Хоть уже и поздняк, у этого Эрни внутри было битком. В основном – туполомы-старшеклассники да туполомы из колледжа. Почти все, нафиг, школы на свете распускаются перед Рождеством пораньше, кроме тех, в которые хожу я. Даже куртку не сдашь, такая у Эрни давка. Но вполне себе спокойно, потому что сам Эрни играл на пианино. Это у них вроде святое таинство, ёксель-моксель, если он к пианино садится. Куда деваться. Еще три пары где-то, кроме меня, ждали столика – толкались, вставали на цыпочки, чтоб поглядеть на этого Эрни, пока он играет. У него перед пианино, нафиг, огромное зеркало стояло, а на него самого прожектор навели, чтобы всем видно было, какое у него лицо. Пальцы там не разглядишь – только эту здоровенную харю. Удристаться. Не уверен, что там за песня у него была, но что бы ни было, он ее точняк говнял. На высоких нотах подпускал такого тупого пижонского журчанья и прочей хитровывернутой хренотени, от которой сплошная засада. А когда доиграл – слышали б вы толпу. Вы б точняк блеванули. Они обезумели. Это те же дебилы, что в кино ржут, как кони, когда не смешно. Ей-богу, будь я пианистом, или актером, или как-то, и если б все эти бажбаны считали меня таким неслабым, меня б с души воротило. Мне б даже не хотелось, чтоб мне хлопали. Люди всегда хлопают не тому. Будь я пианистом, я бы, нафиг, в чулане играл. В общем, когда этот Эрни дожурчал и все захлопали так, что бошки чуть не отваливались, он развернулся на табуретке и отвесил такой фуфловый, застенчивый поклон. С понтом, он такой, нахер, застенчивый, помимо того, что неслабо играет. Сплошное фуфло – в смысле, он же такой сноб и всяко-разно. Но забавно вот что – мне вроде как жалко его стало, когда он доиграл. Думаю, он уже даже не соображает, правильно играет или нет. И в этом, считай, не только он виноват. Виноваты эти бажбаны, которые хлопают так, что кочаны отваливаются, – они кого угодно изговняют, дай им случай. В общем, мне опять тоскливо стало и паршиво, и я, нафиг, чуть куртку свою не забрал и снова не двинул в гостиницу, только было еще слишком рано, а одному мне сидеть совсем не в жилу.

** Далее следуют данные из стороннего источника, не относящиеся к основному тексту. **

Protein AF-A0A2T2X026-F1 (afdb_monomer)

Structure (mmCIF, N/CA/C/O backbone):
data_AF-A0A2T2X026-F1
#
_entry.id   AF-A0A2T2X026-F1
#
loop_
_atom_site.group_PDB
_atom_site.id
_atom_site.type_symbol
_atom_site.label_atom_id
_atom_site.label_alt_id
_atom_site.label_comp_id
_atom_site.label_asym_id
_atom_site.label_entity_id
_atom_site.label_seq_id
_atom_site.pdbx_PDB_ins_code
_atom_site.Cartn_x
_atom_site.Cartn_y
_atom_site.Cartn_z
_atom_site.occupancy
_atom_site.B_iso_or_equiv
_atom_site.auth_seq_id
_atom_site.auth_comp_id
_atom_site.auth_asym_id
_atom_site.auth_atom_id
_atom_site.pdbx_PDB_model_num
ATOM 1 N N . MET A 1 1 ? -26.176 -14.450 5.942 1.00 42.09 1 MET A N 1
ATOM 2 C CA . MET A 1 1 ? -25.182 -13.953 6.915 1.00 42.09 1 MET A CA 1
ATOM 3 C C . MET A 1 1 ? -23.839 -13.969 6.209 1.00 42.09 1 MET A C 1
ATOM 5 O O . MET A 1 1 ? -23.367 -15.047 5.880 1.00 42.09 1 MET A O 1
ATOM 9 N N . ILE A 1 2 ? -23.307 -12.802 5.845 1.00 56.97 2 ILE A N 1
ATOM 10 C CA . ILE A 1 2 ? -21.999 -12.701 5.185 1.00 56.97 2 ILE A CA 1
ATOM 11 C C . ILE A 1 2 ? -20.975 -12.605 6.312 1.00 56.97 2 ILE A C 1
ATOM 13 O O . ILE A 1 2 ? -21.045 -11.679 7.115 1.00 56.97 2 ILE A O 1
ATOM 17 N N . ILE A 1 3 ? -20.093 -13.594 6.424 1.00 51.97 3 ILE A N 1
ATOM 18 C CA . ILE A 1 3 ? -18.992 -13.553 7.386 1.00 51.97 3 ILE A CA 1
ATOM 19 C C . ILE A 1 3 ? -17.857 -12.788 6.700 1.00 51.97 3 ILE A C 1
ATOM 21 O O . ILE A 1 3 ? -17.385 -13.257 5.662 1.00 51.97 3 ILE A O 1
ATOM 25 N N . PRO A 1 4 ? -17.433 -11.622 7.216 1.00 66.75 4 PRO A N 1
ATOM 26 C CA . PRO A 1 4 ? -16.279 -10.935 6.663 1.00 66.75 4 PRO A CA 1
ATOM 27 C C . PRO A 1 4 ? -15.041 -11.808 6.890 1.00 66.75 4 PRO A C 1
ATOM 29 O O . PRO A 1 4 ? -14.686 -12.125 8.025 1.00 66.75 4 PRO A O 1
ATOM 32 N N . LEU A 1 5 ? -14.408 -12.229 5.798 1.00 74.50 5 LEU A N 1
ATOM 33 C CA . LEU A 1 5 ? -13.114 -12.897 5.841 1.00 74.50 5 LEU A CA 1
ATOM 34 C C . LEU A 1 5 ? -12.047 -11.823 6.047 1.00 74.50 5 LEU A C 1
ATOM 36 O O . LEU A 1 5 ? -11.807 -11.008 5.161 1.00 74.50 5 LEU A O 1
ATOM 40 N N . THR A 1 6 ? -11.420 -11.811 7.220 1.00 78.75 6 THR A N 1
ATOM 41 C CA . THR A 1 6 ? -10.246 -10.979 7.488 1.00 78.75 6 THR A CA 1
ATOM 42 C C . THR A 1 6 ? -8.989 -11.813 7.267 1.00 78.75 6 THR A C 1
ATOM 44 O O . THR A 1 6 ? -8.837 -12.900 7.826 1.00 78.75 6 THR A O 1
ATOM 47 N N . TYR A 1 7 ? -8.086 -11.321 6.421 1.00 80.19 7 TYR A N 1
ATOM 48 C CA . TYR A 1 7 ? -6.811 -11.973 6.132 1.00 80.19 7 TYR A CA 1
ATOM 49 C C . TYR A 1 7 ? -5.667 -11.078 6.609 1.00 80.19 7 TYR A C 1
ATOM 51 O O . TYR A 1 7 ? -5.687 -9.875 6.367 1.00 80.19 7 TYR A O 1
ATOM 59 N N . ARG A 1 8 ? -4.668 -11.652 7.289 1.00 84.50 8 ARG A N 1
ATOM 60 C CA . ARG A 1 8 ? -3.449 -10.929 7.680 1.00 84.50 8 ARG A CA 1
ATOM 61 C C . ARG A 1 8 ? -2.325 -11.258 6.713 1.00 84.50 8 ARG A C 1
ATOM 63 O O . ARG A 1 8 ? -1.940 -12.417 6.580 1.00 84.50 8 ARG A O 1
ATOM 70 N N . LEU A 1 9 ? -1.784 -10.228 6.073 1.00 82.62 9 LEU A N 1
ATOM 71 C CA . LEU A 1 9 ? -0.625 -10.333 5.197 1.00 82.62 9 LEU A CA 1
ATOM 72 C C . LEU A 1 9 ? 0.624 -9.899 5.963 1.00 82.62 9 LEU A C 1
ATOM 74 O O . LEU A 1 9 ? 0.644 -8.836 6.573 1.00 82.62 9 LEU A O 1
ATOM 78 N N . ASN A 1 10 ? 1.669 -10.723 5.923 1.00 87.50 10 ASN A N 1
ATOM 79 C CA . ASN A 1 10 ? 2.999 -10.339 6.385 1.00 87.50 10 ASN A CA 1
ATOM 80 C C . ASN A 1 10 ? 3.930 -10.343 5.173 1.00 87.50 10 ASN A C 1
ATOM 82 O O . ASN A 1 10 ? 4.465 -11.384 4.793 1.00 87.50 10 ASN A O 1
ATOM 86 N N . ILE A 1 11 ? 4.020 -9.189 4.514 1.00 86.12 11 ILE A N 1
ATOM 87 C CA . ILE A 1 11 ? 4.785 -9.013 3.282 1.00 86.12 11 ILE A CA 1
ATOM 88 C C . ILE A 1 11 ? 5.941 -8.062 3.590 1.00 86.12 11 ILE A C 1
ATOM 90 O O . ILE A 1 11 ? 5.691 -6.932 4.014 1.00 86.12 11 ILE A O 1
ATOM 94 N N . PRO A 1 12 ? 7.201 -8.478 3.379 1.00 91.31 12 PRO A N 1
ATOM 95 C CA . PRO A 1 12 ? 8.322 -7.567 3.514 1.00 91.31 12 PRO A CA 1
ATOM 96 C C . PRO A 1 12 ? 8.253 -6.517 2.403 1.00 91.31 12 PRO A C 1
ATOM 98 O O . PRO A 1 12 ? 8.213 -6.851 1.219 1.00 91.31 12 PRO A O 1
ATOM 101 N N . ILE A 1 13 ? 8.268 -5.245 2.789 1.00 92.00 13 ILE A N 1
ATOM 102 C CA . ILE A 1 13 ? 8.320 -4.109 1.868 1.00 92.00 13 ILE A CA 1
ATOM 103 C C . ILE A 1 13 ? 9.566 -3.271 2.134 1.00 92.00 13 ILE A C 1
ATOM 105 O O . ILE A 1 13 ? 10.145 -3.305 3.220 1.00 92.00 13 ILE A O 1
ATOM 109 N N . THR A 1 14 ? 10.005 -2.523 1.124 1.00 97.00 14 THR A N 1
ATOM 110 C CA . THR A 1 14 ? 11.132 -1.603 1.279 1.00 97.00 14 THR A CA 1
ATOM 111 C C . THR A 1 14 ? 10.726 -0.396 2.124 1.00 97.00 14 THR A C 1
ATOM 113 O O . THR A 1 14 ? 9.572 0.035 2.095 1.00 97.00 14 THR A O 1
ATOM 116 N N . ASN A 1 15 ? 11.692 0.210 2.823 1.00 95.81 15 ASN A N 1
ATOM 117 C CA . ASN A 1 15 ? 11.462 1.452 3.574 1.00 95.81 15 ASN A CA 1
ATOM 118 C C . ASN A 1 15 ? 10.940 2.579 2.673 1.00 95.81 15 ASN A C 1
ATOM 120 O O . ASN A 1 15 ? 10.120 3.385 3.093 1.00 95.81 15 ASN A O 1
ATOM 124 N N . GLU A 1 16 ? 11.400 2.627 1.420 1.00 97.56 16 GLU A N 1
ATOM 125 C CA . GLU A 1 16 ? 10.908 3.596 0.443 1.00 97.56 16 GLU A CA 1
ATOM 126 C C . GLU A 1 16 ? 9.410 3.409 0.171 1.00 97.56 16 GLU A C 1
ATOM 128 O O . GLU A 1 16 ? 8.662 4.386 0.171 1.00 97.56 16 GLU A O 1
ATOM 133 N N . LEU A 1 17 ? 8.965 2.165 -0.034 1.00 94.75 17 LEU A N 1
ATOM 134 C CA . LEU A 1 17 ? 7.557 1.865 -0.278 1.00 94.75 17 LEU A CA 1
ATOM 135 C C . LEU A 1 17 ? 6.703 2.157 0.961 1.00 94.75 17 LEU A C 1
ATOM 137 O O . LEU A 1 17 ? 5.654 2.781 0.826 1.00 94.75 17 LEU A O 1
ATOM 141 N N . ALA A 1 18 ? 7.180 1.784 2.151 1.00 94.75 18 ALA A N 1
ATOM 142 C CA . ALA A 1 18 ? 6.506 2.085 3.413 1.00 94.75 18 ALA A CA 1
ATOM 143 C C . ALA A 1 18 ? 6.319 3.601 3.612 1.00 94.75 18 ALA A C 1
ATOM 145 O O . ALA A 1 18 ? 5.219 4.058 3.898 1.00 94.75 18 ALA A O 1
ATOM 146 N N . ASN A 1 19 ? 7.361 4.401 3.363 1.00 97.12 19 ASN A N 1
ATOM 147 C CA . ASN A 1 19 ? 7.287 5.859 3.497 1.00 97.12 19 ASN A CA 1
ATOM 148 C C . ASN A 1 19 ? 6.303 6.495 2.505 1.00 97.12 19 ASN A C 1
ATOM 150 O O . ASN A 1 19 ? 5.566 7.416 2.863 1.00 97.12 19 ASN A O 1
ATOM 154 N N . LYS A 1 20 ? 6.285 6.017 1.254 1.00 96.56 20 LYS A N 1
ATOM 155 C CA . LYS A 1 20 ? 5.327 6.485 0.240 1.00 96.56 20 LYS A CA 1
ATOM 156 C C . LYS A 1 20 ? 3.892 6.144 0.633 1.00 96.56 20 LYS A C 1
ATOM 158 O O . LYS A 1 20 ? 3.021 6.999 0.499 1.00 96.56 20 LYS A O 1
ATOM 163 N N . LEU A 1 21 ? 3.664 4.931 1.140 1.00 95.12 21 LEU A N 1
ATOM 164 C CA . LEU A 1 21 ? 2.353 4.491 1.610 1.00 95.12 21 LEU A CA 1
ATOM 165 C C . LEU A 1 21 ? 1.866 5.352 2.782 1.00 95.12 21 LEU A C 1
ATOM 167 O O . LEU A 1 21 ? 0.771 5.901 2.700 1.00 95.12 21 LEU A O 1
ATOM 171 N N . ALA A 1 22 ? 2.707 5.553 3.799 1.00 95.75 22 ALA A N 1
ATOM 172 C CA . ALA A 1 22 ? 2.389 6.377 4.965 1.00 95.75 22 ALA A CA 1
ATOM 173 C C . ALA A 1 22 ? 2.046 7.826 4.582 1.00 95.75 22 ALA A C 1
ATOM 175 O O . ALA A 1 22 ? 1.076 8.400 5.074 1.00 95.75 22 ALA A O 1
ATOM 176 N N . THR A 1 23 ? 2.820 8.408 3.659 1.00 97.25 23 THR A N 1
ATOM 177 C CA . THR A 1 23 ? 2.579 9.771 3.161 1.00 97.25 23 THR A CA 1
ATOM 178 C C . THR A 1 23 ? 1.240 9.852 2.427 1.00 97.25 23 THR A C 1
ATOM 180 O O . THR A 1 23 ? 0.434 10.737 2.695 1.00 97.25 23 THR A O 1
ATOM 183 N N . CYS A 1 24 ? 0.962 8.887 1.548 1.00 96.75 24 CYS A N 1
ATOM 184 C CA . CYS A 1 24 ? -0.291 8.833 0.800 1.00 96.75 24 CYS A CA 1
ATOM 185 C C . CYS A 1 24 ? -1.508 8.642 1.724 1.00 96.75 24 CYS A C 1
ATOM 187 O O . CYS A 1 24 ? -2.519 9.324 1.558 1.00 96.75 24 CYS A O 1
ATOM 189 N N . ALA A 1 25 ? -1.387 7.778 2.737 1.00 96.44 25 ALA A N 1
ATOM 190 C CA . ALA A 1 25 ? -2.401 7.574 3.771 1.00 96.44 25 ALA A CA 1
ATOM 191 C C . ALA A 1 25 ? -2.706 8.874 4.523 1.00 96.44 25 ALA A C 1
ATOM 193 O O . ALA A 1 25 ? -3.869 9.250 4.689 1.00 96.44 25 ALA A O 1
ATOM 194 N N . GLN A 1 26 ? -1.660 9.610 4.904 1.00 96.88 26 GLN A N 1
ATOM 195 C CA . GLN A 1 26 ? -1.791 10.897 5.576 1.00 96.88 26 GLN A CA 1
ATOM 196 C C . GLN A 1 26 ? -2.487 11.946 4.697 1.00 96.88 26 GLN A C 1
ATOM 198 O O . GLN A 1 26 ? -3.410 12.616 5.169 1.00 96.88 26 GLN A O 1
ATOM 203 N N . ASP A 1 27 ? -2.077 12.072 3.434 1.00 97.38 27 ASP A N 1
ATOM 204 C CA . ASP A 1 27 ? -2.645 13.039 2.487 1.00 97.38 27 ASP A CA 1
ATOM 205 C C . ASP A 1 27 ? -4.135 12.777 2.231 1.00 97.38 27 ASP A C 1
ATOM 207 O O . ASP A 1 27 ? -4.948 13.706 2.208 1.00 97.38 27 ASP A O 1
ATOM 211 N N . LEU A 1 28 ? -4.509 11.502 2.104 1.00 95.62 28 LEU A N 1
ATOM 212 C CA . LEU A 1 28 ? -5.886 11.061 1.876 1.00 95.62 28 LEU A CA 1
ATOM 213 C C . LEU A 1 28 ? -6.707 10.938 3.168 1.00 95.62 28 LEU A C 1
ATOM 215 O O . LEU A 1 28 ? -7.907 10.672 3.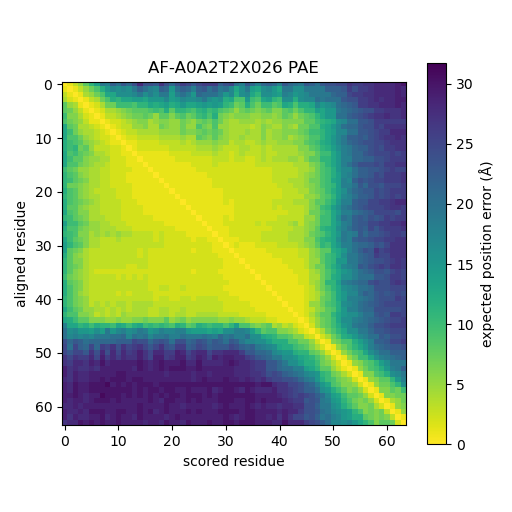106 1.00 95.62 28 LEU A O 1
ATOM 219 N N . ARG A 1 29 ? -6.088 11.172 4.335 1.00 96.12 29 ARG A N 1
ATOM 220 C CA . ARG A 1 29 ? -6.694 11.026 5.670 1.00 96.12 29 ARG A CA 1
ATOM 221 C C . ARG A 1 29 ? -7.359 9.662 5.873 1.00 96.12 29 ARG A C 1
ATOM 223 O O . ARG A 1 29 ? -8.453 9.574 6.429 1.00 96.12 29 ARG A O 1
ATOM 230 N N . THR A 1 30 ? -6.682 8.615 5.424 1.00 96.12 30 THR A N 1
ATOM 231 C CA . THR A 1 30 ? -7.111 7.219 5.535 1.00 96.12 30 THR A CA 1
ATOM 232 C C . THR A 1 30 ? -6.004 6.384 6.176 1.00 96.12 30 THR A C 1
ATOM 234 O O . THR A 1 30 ? -4.902 6.879 6.420 1.00 96.12 30 THR A O 1
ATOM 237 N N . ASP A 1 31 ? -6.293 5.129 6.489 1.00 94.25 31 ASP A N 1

Наконец меня посадили за этот вонючий столик, прямо под самой стеной и за столбом, нафиг, откуда ни шиша не видно. Такой крохотный столик – там если из-за соседнего не встанут, фиг протиснешься, – а они, гады, никогда же не встают, поэтому приходится на свое место чуть ли не карабкаться. Я заказал скотч с содовой – это у меня любимый напиток, после замороженных дайкири. У Эрни, даже если тебе лет шесть, бухла выкатят, так темно там и всяко-разно, а кроме того, всем наплевать, сколько тебе лет. Там можно даже сторчавшимся хмырям приходить, никто и глазом не моргнет.